If a block is its only predecessor then either it's the entry block (this wouldn't be allowed in IR but I guess it is in MIR?), or it's an unreachable single block loop, and it doesn't matter what we do in unreachable code. So the only useful thing this line and line 338 achieve is to set DefaultStatus at the start of the entry block. It seems like this could be simplified.

403–405

Just reformatting?

timcorringham marked 5 inline comments as done.Jun 22 2020, 3:18 AM
timcorringham added inline comments.
llvm/lib/Target/AMDGPU/SIModeRegister.cpp
86

clang-format did this - I will commit a clang-format version first and then update this review to eliminate formatting changes.

115

It now initialises ExitSet.

136

NumSetReginserted is a STATISTIC, and as such only works when LLVM is built with asserts or debug mode enabled - which is something I hadn't realised when I wrote the original code

355

This handles a case that should never happen but which would cause a loop if it did.

403–405

clang-format again.

Removed changes introduced only by clang-format format.

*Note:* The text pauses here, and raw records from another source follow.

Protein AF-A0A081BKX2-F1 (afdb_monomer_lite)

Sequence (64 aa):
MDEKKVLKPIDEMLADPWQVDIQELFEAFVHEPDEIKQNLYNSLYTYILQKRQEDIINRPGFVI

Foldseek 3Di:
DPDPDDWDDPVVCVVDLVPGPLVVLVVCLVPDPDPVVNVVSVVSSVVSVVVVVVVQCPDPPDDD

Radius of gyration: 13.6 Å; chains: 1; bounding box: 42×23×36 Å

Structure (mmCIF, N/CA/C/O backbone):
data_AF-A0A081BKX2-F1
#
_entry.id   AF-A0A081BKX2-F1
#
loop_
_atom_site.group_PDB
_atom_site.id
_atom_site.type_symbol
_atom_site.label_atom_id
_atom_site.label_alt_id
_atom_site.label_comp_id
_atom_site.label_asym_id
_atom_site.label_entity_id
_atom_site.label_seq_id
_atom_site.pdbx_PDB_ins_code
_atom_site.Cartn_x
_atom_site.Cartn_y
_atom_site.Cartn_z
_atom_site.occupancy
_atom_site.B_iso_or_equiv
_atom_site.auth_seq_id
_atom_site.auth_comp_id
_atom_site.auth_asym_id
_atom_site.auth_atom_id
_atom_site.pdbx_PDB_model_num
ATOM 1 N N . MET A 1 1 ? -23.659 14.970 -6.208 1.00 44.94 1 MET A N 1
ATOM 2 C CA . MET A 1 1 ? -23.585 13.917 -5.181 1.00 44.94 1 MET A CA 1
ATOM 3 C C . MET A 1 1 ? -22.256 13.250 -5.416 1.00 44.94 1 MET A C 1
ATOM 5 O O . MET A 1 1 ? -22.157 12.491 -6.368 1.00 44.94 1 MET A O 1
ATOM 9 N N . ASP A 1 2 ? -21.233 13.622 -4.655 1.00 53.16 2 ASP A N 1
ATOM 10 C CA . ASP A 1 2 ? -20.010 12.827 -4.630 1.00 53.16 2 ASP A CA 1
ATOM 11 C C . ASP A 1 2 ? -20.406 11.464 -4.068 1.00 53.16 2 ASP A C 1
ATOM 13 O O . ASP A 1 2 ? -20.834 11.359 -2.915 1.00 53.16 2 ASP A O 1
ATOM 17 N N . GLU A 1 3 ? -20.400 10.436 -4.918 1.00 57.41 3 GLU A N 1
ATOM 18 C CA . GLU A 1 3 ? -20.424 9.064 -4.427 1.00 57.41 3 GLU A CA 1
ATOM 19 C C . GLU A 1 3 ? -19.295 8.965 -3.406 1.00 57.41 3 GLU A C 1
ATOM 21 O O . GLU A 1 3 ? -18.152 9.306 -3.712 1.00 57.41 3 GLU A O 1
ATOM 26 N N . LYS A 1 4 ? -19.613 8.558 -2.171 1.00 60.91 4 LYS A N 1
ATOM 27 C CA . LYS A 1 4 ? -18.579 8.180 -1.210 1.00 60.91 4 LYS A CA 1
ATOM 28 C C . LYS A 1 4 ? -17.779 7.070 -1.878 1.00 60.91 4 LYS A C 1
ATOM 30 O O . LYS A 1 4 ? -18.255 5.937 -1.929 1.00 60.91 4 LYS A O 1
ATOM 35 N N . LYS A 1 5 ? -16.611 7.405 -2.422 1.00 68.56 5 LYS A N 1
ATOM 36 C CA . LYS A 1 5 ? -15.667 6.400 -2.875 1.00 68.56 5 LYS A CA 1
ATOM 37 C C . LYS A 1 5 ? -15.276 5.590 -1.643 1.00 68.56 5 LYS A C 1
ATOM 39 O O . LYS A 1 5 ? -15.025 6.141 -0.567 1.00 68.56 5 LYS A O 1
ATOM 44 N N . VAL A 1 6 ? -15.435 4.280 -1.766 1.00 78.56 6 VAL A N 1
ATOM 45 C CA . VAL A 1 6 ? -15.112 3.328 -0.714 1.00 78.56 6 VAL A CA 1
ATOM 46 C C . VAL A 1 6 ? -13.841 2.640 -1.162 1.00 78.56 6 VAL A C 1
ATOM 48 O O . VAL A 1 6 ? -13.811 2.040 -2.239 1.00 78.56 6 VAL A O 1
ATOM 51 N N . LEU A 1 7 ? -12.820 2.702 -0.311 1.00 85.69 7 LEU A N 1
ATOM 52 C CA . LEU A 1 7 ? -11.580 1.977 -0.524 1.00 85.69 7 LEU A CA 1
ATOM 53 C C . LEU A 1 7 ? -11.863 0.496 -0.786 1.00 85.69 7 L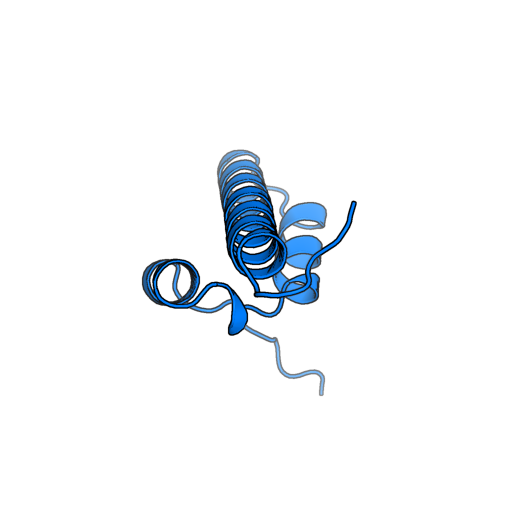EU A C 1
ATOM 55 O O . LEU A 1 7 ? -12.697 -0.129 -0.124 1.00 85.69 7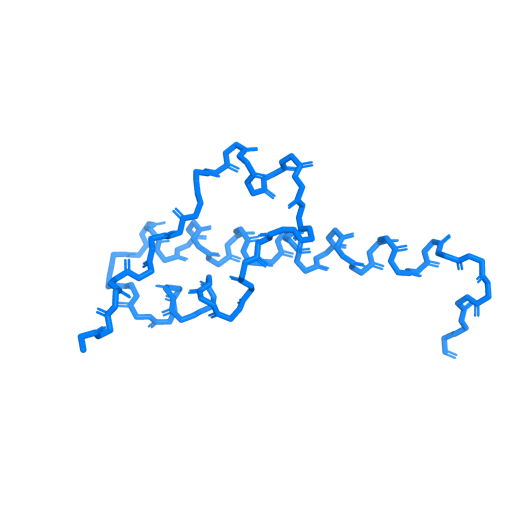 LEU A O 1
ATOM 59 N N . LYS A 1 8 ? -11.123 -0.071 -1.740 1.00 89.94 8 LYS A N 1
ATOM 60 C CA . LYS A 1 8 ? -11.178 -1.504 -2.031 1.00 89.94 8 LYS A CA 1
ATOM 61 C C . LYS A 1 8 ? -10.847 -2.343 -0.787 1.00 89.94 8 LYS A C 1
ATOM 63 O O . LYS A 1 8 ? -10.065 -1.902 0.060 1.00 89.94 8 LYS A O 1
ATOM 68 N N . PRO A 1 9 ? -11.387 -3.567 -0.678 1.00 93.44 9 PRO A N 1
ATOM 69 C CA . PRO A 1 9 ? -10.940 -4.527 0.323 1.00 93.44 9 PRO A CA 1
ATOM 70 C C . PRO A 1 9 ? -9.419 -4.714 0.288 1.00 93.44 9 PRO A C 1
ATOM 72 O O . PRO A 1 9 ? -8.809 -4.710 -0.782 1.00 93.44 9 PRO A O 1
ATOM 75 N N . ILE A 1 10 ? -8.809 -4.918 1.458 1.00 93.94 10 ILE A N 1
ATOM 76 C CA . ILE A 1 10 ? -7.348 -5.047 1.586 1.00 93.94 10 ILE A CA 1
ATOM 77 C C . ILE A 1 10 ? -6.815 -6.179 0.701 1.00 93.94 10 ILE A C 1
ATOM 79 O O . ILE A 1 10 ? -5.835 -5.976 -0.008 1.00 93.94 10 ILE A O 1
ATOM 83 N N . ASP A 1 11 ? -7.486 -7.333 0.670 1.00 96.00 11 ASP A N 1
ATOM 84 C CA . ASP A 1 11 ? -7.061 -8.474 -0.151 1.00 96.00 11 ASP A CA 1
ATOM 85 C C . ASP A 1 11 ? -6.985 -8.123 -1.647 1.00 96.00 11 ASP A C 1
ATOM 87 O O . ASP A 1 11 ? -6.059 -8.546 -2.338 1.00 96.00 11 ASP A O 1
ATOM 91 N N . GLU A 1 12 ? -7.901 -7.288 -2.147 1.00 94.31 12 GLU A N 1
ATOM 92 C CA . GLU A 1 12 ? -7.878 -6.813 -3.535 1.00 94.31 12 GLU A CA 1
ATOM 93 C C . GLU A 1 12 ? -6.742 -5.815 -3.779 1.00 94.31 12 GLU A C 1
ATOM 95 O O . GLU A 1 12 ? -6.070 -5.881 -4.809 1.00 94.31 12 GLU A O 1
ATOM 100 N N . MET A 1 13 ? -6.499 -4.911 -2.824 1.00 95.06 13 MET A N 1
ATOM 101 C CA . MET A 1 13 ? -5.389 -3.957 -2.898 1.00 95.06 13 MET A CA 1
ATOM 102 C C . MET A 1 13 ? -4.027 -4.659 -2.941 1.00 95.06 13 MET A C 1
ATOM 104 O O . MET A 1 13 ? -3.114 -4.197 -3.626 1.00 95.06 13 MET A O 1
ATOM 108 N N . LEU A 1 14 ? -3.887 -5.764 -2.203 1.00 96.12 14 LEU A N 1
ATOM 109 C CA . LEU A 1 14 ? -2.668 -6.569 -2.166 1.00 96.12 14 LEU A CA 1
ATOM 110 C C . LEU A 1 14 ? -2.513 -7.452 -3.412 1.00 96.12 14 LEU A C 1
ATOM 112 O O . LEU A 1 14 ? -1.387 -7.684 -3.847 1.00 96.12 14 LEU A O 1
ATOM 116 N N . ALA A 1 15 ? -3.620 -7.935 -3.985 1.00 96.75 15 ALA A N 1
ATOM 117 C CA . ALA A 1 15 ? -3.603 -8.769 -5.183 1.00 96.75 15 ALA A CA 1
ATOM 118 C C . ALA A 1 15 ? -3.198 -7.989 -6.444 1.00 96.75 15 ALA A C 1
ATOM 120 O O . ALA A 1 15 ? -2.433 -8.508 -7.256 1.00 96.75 15 ALA A O 1
ATOM 121 N N . ASP A 1 16 ? -3.680 -6.750 -6.600 1.00 96.31 16 ASP A N 1
ATOM 122 C CA . ASP A 1 16 ? -3.304 -5.877 -7.715 1.00 96.31 16 ASP 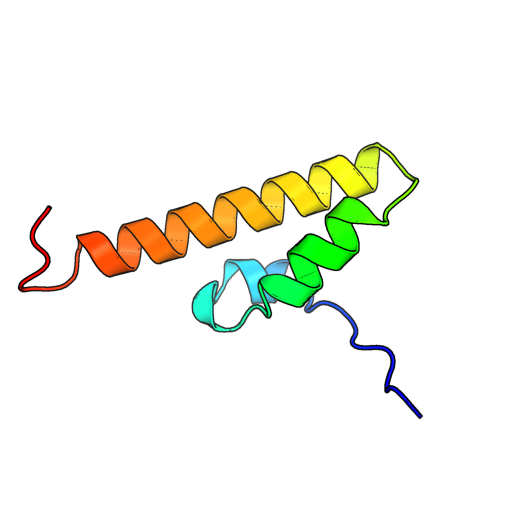A CA 1
ATOM 123 C C . ASP A 1 16 ? -3.060 -4.426 -7.253 1.00 96.31 16 ASP A C 1
ATOM 125 O O . ASP A 1 16 ? -3.963 -3.577 -7.284 1.00 96.31 16 ASP A O 1
ATOM 129 N N . PRO A 1 17 ? -1.808 -4.098 -6.877 1.00 95.94 17 PRO A N 1
ATOM 130 C CA . PRO A 1 17 ? -1.439 -2.761 -6.433 1.00 95.94 17 PRO A CA 1
ATOM 131 C C . PRO A 1 17 ? -1.684 -1.665 -7.475 1.00 95.94 17 PRO A C 1
ATOM 133 O O . PRO A 1 17 ? -1.802 -0.502 -7.093 1.00 95.94 17 PRO A O 1
ATOM 136 N N . TRP A 1 18 ? -1.763 -1.966 -8.779 1.00 96.19 18 TRP A N 1
ATOM 137 C CA . TRP A 1 18 ? -2.024 -0.966 -9.825 1.00 96.19 18 TRP A CA 1
ATOM 138 C C . TRP A 1 18 ? -3.489 -0.532 -9.884 1.00 96.19 18 TRP A C 1
ATOM 140 O O . TRP A 1 18 ? -3.774 0.588 -10.302 1.00 96.19 18 TRP A O 1
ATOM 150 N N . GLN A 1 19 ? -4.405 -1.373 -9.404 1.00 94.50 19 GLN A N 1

arsenm added inline comments.Jun 23 2020, 7:34 AM
llvm/lib/Target/AMDGPU/SIModeRegister.cpp
136

Probably should rename this, since this really should try to use S_ROUND_MODE/S_DENORM_MODE

202–206

This should use the encode function from utils for this, but that's a separate cleanup I guess (plus try to use the new gfx10 instruction)

llvm/test/CodeGen/AMDGPU/mode-register.mir
464–465

CHECK-NOT can be fragile. The case is so small I would generate the checks

foad accepted this revision.Jun 24 2020, 2:51 AM

LGTM modulo Matt's comments and please consider cleaning it all up as mentioned earlier.

llvm/lib/Target/AMDGPU/SIModeRegister.cpp
136

Changed is the usual name for this kind of flag.

This revision is now accepted and ready to land.Jun 24 2020, 2:51 AM
timcorringham marked 3 inline comments as done.Jun 24 2020, 5:24 AM
timcorringham added inline comments.
llvm/lib/Target/AMDGPU/SIModeRegister.cpp
202–206

Planned for a future change.

This revision was automatically updated to reflect the committed changes.